Exercise input below:

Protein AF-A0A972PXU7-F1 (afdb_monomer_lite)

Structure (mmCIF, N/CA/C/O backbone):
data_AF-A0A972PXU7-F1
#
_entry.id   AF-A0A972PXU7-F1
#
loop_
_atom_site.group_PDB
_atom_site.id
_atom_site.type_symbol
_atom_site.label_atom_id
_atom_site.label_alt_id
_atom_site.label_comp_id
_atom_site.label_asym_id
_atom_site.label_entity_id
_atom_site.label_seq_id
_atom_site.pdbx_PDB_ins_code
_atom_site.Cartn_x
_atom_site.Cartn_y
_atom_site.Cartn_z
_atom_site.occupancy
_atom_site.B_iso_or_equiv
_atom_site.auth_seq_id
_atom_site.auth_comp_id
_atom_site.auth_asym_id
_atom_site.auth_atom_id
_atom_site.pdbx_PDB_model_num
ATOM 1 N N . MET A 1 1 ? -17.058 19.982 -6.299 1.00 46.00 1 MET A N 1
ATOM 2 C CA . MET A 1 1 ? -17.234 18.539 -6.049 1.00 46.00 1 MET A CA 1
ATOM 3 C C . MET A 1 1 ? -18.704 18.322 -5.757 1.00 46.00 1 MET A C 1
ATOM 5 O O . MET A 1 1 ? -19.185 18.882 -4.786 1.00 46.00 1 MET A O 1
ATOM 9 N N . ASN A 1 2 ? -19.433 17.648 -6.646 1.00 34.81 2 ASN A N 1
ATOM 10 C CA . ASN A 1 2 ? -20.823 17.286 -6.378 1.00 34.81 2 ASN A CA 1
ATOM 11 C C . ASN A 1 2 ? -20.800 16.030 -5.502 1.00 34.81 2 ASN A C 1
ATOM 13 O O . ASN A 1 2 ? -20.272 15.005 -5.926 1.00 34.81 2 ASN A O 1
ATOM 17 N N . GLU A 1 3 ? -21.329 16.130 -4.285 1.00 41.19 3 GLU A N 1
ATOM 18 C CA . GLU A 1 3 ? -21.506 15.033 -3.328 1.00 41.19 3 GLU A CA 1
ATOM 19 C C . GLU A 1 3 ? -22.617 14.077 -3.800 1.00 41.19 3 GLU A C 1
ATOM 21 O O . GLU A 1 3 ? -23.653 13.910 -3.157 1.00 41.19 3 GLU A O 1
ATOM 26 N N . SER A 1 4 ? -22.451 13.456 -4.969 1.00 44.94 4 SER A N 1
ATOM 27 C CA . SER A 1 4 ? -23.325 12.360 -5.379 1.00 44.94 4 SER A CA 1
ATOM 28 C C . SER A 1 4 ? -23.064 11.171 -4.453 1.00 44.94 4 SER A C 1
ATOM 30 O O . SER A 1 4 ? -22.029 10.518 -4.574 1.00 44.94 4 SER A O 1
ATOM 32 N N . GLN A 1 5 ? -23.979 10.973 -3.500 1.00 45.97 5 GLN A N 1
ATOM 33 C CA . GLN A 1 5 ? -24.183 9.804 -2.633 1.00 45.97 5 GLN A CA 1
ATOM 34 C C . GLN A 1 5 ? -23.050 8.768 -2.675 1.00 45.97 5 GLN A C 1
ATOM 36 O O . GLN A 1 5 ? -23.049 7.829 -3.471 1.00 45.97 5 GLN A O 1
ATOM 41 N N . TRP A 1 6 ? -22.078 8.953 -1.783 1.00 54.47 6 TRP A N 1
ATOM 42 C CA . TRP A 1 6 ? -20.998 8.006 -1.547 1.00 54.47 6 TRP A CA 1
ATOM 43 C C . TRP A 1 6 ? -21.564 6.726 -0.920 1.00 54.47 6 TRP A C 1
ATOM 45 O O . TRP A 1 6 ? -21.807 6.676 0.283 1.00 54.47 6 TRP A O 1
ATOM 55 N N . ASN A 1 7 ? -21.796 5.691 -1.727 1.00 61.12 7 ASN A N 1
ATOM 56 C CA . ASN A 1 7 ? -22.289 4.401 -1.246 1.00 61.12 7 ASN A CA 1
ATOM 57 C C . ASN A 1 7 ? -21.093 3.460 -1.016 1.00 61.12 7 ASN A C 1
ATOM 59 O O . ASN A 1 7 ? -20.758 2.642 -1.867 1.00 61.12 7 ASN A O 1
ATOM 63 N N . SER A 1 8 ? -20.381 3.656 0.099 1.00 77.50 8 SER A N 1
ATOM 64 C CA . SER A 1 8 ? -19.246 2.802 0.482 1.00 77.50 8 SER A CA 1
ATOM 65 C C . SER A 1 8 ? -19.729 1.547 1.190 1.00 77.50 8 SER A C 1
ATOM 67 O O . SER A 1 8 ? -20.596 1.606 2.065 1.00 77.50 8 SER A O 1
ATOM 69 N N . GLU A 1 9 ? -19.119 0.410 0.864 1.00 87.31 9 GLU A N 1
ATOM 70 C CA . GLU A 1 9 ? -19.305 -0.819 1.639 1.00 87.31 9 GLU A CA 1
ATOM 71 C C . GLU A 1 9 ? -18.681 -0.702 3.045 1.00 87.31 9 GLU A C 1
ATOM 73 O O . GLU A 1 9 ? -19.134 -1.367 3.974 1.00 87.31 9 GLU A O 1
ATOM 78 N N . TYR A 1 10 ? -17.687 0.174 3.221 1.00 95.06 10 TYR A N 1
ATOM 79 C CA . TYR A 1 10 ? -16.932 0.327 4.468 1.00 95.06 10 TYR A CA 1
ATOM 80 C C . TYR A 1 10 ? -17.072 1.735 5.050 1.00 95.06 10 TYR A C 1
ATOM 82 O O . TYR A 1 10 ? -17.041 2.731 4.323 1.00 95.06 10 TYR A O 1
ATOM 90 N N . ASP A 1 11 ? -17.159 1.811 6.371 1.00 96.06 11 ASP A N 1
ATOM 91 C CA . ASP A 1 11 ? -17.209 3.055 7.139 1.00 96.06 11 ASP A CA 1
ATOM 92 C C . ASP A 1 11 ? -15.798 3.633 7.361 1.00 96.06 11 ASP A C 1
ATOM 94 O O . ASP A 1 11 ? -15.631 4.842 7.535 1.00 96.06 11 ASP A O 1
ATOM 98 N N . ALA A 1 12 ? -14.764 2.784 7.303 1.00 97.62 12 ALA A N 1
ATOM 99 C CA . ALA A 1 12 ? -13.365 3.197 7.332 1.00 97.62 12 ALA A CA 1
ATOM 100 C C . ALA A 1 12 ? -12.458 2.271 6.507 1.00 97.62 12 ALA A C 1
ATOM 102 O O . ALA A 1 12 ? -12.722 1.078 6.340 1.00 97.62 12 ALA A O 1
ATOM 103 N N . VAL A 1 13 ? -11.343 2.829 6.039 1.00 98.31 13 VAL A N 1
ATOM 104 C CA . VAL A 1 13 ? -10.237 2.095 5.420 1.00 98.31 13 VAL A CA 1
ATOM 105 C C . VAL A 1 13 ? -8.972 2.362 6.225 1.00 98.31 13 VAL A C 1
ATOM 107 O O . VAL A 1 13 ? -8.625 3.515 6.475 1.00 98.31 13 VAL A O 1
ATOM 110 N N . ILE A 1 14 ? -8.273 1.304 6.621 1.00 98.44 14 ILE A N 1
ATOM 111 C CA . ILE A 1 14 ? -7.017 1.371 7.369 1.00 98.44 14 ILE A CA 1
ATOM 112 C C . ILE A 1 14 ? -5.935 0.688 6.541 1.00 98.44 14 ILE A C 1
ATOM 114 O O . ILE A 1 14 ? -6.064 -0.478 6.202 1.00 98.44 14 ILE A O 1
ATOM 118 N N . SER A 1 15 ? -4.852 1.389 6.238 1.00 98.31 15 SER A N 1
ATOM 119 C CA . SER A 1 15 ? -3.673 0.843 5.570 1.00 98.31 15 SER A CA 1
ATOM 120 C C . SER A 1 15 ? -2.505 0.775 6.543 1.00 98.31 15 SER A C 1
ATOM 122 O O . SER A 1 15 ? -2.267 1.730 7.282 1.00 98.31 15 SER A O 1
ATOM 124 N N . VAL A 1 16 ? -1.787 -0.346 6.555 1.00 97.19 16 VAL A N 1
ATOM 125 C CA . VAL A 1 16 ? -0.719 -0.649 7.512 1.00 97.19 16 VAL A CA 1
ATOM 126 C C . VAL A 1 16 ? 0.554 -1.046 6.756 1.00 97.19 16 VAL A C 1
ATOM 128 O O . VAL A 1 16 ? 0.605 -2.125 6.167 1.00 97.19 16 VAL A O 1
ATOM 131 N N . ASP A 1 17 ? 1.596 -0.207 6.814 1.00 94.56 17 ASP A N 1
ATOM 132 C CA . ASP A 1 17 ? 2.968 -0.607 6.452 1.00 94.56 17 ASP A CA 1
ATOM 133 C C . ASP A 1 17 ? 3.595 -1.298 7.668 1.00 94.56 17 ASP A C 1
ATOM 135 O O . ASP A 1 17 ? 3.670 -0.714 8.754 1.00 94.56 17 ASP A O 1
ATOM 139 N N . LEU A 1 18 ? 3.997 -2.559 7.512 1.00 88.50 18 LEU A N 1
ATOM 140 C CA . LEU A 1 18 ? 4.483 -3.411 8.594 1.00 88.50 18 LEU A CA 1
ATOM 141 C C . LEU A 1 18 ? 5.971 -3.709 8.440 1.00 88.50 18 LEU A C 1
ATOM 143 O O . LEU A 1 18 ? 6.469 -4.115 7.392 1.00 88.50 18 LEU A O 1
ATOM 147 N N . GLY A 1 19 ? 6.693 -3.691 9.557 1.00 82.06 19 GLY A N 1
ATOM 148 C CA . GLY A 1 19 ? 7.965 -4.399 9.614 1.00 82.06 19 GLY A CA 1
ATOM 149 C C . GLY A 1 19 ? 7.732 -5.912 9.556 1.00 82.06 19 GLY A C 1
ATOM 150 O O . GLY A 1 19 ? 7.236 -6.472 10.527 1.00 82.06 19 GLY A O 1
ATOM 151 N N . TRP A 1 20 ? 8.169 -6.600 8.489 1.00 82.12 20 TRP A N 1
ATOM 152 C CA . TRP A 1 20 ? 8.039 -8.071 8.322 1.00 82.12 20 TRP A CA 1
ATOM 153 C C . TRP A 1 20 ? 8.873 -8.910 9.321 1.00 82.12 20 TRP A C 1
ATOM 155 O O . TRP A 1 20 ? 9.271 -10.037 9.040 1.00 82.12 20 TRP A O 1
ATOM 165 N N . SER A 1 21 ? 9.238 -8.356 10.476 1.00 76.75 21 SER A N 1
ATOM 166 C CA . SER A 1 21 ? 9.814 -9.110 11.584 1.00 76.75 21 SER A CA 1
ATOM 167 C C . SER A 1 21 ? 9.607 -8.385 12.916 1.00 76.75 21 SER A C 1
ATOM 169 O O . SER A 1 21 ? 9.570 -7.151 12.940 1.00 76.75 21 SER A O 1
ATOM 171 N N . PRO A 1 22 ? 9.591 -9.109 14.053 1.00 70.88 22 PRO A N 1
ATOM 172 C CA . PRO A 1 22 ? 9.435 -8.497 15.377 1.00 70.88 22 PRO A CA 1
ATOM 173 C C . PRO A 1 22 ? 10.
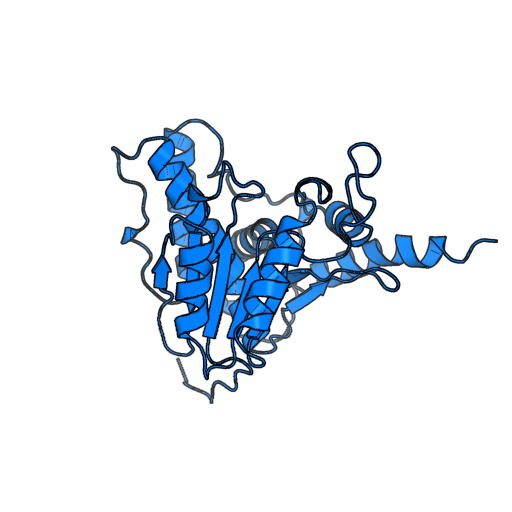482 -7.416 15.681 1.00 70.88 22 PRO A C 1
ATOM 175 O O . PRO A 1 22 ? 10.187 -6.398 16.296 1.00 70.88 22 PRO A O 1
ATOM 178 N N . ARG A 1 23 ? 11.712 -7.584 15.171 1.00 74.19 23 ARG A N 1
ATOM 179 C CA . ARG A 1 23 ? 12.806 -6.603 15.326 1.00 74.19 23 ARG A CA 1
ATOM 180 C C . ARG A 1 23 ? 12.550 -5.282 14.591 1.00 74.19 23 ARG A C 1
ATOM 182 O O . ARG A 1 23 ? 13.282 -4.322 14.806 1.00 74.19 23 ARG A O 1
ATOM 189 N N . LYS A 1 24 ? 11.559 -5.246 13.700 1.00 78.44 24 LYS A N 1
ATOM 190 C CA . LYS A 1 24 ? 11.162 -4.084 12.904 1.00 78.44 24 LYS A CA 1
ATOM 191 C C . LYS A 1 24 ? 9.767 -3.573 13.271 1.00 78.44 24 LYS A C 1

End of Exercise input.

What the task asks:
In the listing above, find the line with "ATOM 165 N N" and the line with "ATOM 167 C C", then print exactly those two lines and every line between them, and nothing more.

Response below:
ATOM 165 N N . SER A 1 21 ? 9.238 -8.356 10.476 1.00 76.75 21 SER A N 1
ATOM 166 C CA . SER A 1 21 ? 9.814 -9.110 11.584 1.00 76.75 21 SER A CA 1
ATOM 167 C C . SER A 1 21 ? 9.607 -8.385 12.916 1.00 76.75 21 SER A C 1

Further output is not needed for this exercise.